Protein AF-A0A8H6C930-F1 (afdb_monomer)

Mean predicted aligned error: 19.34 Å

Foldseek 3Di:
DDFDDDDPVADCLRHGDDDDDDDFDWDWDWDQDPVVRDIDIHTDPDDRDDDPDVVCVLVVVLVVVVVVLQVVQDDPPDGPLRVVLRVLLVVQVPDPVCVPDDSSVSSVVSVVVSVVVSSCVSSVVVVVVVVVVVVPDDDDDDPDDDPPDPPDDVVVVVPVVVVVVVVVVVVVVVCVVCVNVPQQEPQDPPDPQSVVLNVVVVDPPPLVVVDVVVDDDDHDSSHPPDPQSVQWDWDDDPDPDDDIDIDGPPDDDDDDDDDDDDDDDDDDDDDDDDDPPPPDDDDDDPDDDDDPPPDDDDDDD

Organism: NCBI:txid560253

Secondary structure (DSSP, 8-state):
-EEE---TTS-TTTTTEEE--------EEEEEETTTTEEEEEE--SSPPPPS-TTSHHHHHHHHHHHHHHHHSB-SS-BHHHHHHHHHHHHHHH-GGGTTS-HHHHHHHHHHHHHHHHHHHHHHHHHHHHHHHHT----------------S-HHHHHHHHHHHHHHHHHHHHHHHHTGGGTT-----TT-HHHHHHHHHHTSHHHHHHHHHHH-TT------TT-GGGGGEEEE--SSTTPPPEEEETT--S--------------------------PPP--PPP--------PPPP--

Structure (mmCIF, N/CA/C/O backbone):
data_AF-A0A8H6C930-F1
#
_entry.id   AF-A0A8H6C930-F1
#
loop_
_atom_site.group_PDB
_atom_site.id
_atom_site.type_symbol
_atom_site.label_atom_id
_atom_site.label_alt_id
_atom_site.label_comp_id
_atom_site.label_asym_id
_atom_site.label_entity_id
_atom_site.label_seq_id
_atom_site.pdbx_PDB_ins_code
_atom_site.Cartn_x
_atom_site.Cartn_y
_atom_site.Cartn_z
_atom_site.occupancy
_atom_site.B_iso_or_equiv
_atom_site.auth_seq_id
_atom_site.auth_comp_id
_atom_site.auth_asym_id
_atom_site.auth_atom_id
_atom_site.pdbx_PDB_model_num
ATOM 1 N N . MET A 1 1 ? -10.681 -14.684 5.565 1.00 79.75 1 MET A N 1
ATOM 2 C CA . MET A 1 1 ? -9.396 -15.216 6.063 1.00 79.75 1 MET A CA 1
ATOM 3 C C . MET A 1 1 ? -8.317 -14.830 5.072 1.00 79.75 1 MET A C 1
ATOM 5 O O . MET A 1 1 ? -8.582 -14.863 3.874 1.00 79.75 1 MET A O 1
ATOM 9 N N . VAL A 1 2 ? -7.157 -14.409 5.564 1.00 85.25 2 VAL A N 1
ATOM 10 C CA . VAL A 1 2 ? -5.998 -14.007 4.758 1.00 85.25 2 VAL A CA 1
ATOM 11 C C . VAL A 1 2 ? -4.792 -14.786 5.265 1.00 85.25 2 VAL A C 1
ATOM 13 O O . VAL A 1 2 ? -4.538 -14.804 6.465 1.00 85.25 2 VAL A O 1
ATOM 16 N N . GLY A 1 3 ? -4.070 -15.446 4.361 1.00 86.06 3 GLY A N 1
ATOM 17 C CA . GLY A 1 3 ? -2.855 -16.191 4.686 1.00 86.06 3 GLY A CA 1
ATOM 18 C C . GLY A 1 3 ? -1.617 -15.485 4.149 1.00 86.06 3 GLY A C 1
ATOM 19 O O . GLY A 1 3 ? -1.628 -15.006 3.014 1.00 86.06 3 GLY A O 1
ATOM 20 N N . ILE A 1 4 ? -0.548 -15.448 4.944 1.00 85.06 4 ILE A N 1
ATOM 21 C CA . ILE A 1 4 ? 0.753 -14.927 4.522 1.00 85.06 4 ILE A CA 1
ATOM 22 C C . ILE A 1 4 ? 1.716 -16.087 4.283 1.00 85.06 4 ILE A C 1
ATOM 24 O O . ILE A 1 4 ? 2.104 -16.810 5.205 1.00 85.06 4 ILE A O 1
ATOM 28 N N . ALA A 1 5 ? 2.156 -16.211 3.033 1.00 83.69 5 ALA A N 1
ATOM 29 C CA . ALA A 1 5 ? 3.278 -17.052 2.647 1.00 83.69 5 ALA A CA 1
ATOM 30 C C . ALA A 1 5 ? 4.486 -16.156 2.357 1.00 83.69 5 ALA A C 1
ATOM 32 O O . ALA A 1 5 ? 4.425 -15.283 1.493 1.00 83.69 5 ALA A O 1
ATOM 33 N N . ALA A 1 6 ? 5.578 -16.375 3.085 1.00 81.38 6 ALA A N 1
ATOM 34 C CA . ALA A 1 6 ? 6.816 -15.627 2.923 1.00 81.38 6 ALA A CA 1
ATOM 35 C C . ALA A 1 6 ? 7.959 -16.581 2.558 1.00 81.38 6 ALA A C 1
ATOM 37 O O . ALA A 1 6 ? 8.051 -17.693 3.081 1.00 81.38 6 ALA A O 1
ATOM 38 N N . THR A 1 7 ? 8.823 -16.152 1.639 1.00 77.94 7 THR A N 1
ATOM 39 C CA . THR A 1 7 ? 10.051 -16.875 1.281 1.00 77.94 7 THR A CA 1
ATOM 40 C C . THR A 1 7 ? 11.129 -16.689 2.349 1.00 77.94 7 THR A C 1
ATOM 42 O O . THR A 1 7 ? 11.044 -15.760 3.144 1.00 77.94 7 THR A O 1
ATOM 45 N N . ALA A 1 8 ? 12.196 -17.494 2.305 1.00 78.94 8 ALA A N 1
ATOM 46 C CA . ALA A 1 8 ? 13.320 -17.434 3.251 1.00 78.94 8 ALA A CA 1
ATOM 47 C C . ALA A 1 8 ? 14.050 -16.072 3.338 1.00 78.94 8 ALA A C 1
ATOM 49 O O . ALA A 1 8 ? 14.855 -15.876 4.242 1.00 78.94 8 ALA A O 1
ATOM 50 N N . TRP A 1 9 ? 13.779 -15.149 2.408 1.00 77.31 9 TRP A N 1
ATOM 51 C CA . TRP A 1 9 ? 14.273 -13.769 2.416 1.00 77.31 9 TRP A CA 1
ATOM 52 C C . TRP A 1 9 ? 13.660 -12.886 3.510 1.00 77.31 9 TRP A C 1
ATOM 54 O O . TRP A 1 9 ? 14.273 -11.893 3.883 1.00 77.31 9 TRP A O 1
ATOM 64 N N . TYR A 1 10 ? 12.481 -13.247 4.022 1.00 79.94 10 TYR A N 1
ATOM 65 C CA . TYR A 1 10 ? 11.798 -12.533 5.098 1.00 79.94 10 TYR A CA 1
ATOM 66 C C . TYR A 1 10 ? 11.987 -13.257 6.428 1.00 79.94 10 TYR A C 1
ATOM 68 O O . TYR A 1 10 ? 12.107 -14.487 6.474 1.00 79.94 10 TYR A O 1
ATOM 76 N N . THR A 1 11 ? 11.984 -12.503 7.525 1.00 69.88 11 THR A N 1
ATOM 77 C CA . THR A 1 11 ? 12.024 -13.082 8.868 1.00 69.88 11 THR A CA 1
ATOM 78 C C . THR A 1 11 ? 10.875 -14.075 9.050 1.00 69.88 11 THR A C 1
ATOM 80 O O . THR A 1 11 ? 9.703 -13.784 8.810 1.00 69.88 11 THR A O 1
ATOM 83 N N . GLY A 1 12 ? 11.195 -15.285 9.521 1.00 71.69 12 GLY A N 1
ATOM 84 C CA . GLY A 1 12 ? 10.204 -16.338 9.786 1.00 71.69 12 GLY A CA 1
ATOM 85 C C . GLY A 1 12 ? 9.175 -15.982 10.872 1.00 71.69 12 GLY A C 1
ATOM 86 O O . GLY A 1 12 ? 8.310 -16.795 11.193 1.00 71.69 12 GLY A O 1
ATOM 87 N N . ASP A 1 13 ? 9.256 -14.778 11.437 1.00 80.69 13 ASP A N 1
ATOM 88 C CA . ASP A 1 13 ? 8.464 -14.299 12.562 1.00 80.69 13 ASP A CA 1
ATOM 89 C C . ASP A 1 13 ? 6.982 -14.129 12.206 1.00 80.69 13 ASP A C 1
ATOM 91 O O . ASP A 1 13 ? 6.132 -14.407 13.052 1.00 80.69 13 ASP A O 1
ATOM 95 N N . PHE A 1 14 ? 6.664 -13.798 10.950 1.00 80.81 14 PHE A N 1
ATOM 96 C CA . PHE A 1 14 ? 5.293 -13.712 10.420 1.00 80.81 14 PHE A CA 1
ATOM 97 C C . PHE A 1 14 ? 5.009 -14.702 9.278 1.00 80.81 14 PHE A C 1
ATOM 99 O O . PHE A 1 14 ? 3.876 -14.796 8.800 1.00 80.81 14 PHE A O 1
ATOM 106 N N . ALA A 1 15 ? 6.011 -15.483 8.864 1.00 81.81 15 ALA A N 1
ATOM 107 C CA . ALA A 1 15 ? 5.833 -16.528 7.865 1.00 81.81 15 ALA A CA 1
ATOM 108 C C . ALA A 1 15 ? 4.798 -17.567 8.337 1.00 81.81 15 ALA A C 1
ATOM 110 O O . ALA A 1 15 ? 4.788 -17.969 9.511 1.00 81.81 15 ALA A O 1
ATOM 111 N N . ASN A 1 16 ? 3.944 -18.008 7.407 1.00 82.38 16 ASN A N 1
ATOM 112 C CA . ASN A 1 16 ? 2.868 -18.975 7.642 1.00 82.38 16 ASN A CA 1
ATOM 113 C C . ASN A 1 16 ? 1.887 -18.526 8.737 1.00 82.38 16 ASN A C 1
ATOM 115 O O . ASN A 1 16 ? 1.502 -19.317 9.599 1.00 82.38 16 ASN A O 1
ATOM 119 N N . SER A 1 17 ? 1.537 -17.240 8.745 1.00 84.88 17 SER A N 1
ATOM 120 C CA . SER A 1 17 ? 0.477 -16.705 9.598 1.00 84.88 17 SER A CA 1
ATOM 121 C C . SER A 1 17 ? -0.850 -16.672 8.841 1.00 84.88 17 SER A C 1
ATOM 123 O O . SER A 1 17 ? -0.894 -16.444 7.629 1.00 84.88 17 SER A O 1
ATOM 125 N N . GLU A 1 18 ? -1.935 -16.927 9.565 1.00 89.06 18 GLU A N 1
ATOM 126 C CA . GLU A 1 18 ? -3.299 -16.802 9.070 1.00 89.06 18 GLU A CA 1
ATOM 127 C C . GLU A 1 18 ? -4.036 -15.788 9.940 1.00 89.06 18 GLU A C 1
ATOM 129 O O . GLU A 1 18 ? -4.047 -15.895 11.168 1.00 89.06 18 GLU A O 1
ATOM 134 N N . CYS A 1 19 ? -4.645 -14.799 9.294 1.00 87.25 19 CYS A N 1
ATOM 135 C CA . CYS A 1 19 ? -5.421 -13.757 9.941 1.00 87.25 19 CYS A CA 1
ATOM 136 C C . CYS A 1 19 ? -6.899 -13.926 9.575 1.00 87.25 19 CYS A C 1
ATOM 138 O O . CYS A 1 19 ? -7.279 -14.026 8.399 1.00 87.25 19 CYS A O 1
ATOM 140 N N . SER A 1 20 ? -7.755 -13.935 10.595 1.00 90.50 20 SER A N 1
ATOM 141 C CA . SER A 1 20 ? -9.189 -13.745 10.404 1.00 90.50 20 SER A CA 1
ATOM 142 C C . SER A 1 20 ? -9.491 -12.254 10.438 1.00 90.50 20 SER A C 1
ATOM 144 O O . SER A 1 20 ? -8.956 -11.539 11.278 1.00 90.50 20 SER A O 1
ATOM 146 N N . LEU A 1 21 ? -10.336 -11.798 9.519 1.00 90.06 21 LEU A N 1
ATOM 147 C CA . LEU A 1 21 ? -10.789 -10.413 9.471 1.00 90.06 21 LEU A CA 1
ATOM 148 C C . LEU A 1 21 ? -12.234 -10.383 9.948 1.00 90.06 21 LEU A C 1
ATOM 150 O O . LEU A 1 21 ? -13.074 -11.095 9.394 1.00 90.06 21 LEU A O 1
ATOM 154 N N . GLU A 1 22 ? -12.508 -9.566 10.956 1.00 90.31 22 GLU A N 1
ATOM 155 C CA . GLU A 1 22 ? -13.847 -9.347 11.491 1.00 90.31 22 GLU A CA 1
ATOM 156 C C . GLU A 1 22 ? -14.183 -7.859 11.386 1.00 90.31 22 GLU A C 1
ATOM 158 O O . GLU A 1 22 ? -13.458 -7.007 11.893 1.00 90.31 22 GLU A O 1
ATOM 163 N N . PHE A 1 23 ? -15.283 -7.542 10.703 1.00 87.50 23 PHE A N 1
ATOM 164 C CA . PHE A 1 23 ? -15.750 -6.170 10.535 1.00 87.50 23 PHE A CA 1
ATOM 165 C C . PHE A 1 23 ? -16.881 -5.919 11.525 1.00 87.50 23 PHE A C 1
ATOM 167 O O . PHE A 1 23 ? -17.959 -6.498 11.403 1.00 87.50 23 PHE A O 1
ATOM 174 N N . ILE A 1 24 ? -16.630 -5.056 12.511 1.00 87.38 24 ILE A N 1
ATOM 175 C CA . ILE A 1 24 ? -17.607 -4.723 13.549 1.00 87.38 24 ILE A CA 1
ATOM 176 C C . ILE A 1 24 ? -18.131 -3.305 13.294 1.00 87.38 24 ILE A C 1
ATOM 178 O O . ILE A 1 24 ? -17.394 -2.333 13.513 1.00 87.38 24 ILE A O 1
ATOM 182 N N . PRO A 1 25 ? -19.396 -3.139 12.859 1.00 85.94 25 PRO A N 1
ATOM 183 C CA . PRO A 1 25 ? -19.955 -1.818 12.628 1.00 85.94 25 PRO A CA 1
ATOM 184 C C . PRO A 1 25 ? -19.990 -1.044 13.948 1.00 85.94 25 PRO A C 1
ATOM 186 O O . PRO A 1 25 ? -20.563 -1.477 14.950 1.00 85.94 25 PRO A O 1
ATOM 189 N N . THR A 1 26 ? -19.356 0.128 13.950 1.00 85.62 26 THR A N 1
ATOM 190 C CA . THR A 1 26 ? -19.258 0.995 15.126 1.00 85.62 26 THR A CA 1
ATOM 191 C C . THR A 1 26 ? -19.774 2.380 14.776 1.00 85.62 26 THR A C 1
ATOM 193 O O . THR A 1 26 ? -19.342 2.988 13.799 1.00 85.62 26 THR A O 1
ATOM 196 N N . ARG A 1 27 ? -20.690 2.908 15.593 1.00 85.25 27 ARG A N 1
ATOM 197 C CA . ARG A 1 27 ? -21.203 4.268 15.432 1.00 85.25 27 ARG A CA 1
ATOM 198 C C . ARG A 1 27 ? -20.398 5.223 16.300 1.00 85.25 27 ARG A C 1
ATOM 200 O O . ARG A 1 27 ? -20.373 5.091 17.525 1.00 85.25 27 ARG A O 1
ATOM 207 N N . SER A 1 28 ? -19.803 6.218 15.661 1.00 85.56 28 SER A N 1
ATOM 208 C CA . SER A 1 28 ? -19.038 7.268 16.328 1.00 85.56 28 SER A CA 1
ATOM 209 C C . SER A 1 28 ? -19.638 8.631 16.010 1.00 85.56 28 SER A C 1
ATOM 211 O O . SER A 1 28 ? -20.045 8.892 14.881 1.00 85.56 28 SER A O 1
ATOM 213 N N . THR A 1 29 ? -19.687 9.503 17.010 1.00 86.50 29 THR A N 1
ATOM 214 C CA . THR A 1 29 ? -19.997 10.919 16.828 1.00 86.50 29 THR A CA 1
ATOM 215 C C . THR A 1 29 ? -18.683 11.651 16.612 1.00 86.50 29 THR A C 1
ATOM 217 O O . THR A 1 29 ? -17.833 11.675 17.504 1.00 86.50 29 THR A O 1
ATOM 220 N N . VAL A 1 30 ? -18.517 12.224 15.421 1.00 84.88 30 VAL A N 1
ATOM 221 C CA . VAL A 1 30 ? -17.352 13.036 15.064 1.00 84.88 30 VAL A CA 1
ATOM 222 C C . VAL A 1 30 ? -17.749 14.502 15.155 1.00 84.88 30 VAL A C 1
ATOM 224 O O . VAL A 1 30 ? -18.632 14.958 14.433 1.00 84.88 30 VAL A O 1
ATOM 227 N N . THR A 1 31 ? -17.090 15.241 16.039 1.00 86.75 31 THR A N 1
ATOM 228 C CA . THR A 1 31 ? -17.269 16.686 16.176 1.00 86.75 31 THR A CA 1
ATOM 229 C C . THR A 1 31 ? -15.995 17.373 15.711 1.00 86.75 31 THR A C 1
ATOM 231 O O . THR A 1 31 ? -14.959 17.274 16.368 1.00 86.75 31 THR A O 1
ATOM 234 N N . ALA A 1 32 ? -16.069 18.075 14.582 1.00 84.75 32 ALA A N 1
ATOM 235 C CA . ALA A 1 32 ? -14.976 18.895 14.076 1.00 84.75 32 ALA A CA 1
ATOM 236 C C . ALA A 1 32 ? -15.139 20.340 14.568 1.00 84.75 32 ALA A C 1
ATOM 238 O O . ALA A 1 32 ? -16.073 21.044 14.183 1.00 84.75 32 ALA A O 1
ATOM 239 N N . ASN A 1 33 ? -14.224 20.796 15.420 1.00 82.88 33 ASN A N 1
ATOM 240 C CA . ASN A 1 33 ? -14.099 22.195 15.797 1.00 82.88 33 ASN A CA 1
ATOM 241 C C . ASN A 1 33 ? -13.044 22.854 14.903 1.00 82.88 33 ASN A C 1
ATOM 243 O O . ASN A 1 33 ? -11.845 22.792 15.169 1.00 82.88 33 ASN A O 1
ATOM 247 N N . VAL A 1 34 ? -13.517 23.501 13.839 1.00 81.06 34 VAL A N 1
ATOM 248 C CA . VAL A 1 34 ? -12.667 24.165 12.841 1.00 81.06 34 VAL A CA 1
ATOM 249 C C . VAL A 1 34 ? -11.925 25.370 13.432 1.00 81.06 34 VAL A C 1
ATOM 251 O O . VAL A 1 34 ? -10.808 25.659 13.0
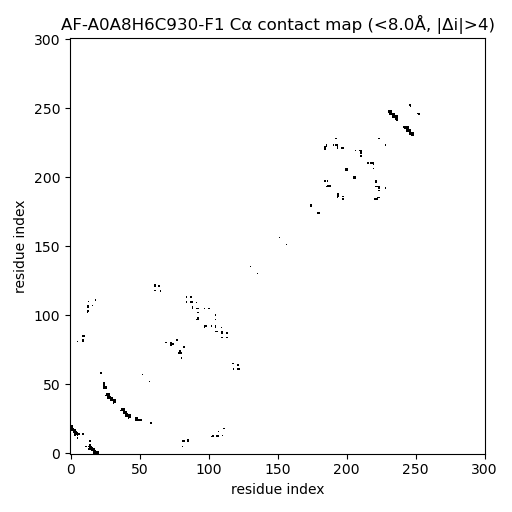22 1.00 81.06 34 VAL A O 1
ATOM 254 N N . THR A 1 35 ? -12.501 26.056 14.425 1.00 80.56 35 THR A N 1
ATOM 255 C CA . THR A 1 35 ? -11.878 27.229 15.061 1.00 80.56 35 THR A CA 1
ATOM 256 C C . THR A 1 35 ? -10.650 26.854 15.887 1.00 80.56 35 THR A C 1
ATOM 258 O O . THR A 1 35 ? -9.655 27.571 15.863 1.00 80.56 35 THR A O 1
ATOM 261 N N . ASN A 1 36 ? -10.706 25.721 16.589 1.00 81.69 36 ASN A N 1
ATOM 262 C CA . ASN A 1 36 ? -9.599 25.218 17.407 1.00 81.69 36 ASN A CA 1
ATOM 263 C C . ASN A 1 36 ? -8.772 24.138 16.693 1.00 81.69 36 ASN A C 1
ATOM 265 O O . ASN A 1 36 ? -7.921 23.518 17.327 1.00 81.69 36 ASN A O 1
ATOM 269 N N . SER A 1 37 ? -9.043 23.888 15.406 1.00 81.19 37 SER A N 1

━━━━

From the line containing "ATOM 176 C C" down to the line containing "ATOM 183 C CA" in the material above, reproduce every line exactly, including the two end lines.

ATOM 176 C C . ILE A 1 24 ? -18.131 -3.305 13.294 1.00 87.38 24 ILE A C 1
ATOM 178 O O . ILE A 1 24 ? -17.394 -2.333 13.513 1.00 87.38 24 ILE A O 1
ATOM 182 N N . PRO A 1 25 ? -19.396 -3.139 12.859 1.00 85.94 25 PRO A N 1
ATOM 183 C CA . PRO A 1 25 ? -19.955 -1.818 12.628 1.00 85.94 25 PRO A CA 1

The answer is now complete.